For parents of special needs kids, a place and a space in which to share the struggles, the joys, the heartaches, the heartbreaks, the triumphs and tribulations of raising extraordinary kids. What works, what doesn't. What holds us and our families together; what threatens to tear us apart. Support, trust, friendship. This is what we promise to each other.
Sunday, April 22, 2012
Reflections, Reflections
It's funny how life as a parent mutates over time. It goes from your children being totally dependent on you, the parent, to their growing apart and away, carving out their own space and way of being in the world. It's a process that can feel bittersweet. But it can also hold up to you a magic mirror, one in which you see the person you gave birth to reflected back at you as a unique human being but one who, for better or worse, embodies much of what you transmitted to him via DNA and life example.
You hope--and maybe pray??--that the child you raise becomes someone you not only love, but someone you actually like, someone you would want to claim as your own if he weren't yours. It is a joy beyond words to really, really like your child, and to discover that not only through physical connection--seeing and spending time with him--but through finding out how he thinks, and what he thinks about. This link contains the latest magical discovery I have made.

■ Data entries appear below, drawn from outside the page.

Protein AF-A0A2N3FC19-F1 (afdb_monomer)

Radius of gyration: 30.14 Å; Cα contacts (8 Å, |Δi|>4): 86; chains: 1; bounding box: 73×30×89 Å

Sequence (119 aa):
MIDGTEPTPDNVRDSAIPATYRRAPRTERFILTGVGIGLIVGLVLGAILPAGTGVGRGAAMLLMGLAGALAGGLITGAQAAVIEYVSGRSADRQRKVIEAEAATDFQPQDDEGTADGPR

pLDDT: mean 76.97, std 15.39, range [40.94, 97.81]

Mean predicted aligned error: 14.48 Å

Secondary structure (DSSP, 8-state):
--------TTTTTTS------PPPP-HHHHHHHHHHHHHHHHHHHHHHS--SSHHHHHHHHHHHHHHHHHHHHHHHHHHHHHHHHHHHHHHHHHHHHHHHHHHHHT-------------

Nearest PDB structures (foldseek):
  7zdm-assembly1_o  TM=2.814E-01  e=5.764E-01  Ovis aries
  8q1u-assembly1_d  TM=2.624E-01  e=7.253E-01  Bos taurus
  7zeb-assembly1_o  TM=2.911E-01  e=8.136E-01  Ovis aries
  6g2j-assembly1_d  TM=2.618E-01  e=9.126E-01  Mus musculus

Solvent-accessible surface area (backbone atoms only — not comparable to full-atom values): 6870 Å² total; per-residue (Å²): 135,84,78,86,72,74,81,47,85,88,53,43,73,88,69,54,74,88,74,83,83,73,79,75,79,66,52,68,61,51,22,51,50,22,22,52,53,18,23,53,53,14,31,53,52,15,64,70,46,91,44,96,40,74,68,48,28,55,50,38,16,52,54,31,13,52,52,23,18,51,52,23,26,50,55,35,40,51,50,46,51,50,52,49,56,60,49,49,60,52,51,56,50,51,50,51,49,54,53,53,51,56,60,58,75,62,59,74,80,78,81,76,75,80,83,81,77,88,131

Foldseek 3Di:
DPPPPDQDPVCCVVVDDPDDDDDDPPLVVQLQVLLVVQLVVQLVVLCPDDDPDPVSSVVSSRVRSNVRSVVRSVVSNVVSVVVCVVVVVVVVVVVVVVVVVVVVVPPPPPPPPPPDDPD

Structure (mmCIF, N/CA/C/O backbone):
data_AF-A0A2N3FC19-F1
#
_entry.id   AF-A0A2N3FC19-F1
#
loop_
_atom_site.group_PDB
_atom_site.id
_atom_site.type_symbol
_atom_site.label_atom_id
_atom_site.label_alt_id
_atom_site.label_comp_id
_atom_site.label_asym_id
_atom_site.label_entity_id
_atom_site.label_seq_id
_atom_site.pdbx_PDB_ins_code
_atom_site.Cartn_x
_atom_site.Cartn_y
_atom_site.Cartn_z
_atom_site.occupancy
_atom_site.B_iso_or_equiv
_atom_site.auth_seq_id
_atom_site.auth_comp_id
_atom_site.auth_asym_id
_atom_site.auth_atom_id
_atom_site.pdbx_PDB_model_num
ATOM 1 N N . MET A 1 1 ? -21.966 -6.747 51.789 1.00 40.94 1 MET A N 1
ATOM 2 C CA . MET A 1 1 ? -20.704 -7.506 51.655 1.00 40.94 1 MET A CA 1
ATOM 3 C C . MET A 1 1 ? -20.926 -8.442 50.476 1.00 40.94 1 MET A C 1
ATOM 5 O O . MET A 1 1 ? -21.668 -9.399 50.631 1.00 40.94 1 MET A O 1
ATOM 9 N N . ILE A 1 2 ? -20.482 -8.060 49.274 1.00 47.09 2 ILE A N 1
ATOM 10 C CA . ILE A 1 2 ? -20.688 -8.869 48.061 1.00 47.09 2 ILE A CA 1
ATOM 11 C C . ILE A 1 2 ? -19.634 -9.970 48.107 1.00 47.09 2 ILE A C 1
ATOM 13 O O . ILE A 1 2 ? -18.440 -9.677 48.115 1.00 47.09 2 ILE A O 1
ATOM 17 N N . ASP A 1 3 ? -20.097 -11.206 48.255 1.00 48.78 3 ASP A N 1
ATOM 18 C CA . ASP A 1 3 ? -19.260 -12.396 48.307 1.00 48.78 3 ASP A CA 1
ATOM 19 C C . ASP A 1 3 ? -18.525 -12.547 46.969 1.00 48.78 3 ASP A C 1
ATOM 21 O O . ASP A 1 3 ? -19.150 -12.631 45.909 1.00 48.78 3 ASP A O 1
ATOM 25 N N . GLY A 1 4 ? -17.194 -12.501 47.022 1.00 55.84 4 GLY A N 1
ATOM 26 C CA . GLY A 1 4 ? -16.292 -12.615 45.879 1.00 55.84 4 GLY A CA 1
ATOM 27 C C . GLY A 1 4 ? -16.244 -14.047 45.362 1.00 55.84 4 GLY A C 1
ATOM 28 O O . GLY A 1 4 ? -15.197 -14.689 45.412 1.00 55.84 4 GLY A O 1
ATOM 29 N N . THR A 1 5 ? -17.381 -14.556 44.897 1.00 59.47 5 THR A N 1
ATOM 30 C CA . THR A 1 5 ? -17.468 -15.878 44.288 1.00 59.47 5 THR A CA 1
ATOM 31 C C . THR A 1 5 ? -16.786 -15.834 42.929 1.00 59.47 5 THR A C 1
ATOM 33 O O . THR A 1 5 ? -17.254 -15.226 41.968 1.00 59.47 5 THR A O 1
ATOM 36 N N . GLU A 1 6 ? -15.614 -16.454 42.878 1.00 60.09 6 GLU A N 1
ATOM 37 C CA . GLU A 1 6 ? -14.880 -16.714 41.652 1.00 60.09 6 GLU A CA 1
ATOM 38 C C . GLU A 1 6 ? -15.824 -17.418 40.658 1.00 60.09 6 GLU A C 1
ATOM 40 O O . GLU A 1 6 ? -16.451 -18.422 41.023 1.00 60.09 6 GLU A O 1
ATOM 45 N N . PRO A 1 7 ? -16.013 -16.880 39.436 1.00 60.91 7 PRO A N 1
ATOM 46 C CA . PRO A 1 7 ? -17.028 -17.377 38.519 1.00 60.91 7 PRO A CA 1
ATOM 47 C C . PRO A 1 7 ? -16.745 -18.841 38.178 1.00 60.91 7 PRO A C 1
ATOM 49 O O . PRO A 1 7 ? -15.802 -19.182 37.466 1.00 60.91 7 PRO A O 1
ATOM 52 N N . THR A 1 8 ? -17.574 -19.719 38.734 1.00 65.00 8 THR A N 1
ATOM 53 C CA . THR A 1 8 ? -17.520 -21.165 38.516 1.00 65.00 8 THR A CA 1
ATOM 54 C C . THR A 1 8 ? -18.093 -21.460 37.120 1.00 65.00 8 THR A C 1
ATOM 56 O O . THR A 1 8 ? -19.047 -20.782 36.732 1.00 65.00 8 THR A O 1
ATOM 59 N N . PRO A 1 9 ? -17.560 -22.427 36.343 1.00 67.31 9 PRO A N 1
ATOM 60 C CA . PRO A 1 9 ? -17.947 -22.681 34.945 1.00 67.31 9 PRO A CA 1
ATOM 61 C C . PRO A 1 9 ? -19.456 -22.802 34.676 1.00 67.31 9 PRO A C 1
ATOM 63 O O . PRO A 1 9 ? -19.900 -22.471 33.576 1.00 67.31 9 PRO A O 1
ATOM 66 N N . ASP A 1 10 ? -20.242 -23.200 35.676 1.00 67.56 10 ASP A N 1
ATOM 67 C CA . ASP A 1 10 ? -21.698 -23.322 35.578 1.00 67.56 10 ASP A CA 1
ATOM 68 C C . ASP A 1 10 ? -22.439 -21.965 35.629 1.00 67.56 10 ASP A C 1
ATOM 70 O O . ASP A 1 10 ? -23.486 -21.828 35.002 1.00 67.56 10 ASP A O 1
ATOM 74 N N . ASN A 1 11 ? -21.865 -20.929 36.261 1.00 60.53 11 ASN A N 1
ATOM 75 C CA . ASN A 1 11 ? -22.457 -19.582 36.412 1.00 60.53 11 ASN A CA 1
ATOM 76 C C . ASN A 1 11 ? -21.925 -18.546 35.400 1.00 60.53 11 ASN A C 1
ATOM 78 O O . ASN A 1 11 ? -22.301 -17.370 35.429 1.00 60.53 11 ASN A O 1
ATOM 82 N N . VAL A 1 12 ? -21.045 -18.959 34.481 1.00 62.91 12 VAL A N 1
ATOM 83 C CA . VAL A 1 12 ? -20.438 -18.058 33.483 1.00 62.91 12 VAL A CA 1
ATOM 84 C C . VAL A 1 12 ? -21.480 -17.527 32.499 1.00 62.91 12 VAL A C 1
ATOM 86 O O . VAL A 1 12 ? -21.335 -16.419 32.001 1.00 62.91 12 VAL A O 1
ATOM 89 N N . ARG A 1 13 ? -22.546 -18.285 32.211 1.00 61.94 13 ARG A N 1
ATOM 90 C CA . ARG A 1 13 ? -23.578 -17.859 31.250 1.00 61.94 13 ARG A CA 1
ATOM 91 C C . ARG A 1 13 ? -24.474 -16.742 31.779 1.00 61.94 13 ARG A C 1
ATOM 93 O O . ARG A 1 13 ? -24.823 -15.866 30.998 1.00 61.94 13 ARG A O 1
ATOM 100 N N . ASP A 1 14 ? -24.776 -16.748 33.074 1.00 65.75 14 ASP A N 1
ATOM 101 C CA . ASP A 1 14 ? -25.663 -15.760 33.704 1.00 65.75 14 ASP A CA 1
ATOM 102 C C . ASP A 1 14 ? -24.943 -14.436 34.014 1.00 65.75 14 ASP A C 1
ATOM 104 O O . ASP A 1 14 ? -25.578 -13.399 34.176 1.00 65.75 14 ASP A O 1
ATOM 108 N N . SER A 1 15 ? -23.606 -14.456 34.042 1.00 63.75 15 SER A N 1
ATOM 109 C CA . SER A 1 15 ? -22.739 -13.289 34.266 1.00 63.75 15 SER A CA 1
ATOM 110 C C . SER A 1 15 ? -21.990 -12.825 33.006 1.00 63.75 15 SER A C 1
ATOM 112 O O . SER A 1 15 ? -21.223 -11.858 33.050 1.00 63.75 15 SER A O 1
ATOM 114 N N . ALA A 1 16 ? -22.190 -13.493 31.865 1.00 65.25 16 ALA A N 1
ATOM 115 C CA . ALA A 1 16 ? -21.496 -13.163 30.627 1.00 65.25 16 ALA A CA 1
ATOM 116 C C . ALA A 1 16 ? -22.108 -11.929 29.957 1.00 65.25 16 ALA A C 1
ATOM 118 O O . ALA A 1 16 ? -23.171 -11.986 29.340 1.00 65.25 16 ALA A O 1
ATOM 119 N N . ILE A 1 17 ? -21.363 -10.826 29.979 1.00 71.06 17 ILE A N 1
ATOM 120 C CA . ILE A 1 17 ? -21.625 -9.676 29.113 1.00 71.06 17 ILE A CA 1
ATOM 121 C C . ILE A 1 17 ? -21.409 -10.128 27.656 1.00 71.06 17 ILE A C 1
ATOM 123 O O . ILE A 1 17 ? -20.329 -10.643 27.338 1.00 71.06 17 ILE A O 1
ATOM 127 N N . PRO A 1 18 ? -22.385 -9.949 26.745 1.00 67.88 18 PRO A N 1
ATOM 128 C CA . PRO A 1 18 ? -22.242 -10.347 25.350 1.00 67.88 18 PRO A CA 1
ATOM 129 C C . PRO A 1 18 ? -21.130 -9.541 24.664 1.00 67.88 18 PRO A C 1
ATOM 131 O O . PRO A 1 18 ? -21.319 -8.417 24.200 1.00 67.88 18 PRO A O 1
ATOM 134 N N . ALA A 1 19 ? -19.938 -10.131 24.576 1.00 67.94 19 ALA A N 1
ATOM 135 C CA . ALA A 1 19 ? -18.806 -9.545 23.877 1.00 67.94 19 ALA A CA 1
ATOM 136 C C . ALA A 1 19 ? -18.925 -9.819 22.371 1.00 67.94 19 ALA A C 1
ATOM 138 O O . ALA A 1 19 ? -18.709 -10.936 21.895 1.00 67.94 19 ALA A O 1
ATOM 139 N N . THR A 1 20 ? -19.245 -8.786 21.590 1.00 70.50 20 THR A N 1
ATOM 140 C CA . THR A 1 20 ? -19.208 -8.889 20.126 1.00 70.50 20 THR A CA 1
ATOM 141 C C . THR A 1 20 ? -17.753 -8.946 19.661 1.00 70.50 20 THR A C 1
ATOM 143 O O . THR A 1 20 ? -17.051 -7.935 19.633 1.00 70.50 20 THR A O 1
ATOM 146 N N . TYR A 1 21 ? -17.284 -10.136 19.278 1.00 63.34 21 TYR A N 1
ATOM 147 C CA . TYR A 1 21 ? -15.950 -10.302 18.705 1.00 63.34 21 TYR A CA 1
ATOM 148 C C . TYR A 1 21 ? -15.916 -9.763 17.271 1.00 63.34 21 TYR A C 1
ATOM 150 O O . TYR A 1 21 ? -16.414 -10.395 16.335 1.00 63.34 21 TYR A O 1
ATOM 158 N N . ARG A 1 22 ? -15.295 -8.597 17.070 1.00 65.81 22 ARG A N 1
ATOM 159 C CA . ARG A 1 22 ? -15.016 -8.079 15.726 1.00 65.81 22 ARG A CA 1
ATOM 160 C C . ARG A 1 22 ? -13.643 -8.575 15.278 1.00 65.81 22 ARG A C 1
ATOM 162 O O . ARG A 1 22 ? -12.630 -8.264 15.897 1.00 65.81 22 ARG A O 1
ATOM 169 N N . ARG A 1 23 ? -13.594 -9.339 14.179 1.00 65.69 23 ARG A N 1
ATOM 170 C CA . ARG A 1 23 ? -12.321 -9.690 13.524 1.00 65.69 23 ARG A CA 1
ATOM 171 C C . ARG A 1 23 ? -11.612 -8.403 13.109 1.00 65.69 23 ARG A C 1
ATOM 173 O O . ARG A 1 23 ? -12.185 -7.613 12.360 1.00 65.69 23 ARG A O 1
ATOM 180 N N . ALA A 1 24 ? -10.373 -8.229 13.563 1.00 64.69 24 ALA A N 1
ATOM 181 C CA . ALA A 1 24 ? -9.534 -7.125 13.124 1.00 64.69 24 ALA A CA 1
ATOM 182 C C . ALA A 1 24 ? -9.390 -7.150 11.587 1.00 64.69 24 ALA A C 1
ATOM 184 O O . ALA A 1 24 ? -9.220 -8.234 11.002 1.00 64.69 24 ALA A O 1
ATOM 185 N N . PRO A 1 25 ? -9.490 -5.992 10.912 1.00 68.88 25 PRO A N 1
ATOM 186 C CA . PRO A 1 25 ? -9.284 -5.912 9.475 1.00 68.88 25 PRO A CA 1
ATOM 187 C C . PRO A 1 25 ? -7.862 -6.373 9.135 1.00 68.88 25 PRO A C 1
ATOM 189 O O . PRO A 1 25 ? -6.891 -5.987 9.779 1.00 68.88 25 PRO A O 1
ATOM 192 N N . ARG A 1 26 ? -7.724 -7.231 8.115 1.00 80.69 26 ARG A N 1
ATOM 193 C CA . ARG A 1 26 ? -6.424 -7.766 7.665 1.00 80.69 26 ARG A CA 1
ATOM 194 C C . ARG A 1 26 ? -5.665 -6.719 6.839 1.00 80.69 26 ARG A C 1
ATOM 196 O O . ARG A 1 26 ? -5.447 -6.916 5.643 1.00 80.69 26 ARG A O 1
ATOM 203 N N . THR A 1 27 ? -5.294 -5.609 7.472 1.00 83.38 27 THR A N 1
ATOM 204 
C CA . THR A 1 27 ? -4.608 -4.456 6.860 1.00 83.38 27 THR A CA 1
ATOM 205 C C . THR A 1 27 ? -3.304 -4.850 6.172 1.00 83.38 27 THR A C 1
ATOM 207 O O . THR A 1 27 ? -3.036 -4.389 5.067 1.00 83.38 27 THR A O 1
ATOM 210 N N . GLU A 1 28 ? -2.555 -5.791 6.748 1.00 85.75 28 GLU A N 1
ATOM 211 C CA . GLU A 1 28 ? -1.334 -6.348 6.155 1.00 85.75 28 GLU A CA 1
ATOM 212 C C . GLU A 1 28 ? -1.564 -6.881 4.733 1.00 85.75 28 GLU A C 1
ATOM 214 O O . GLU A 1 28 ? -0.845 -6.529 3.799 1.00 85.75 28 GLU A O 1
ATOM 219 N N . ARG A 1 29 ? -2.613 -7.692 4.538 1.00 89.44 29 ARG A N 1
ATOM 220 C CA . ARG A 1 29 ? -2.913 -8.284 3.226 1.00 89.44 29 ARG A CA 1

Http://www.tuftsdaily.com/sports/sam-gold-the-ot-1.2731467#.T5P_rQJWEcE.mailto
If there is any sadness here, it only comes from thinking about the fact that Sam is so much the embodiment of my father, who lived a life of quiet, exceptional decency, yet did not live to see Sam embrace his own deep decency and thoughtfulness so wholeheartedly. Life is funny and heartbreaking that way: it can give you gifts of inheritance and gratitude, but steal some of those gifts right out from under you, so you are left with wistfulness where full-throated joy should be. Nevertheless, I have to believe that the person who is physically missing in my life--my father--is given back to me through my son, and through his own reflections and commentary on the world in which he lives. This, after all, is what real inheritance is, or ought to, be.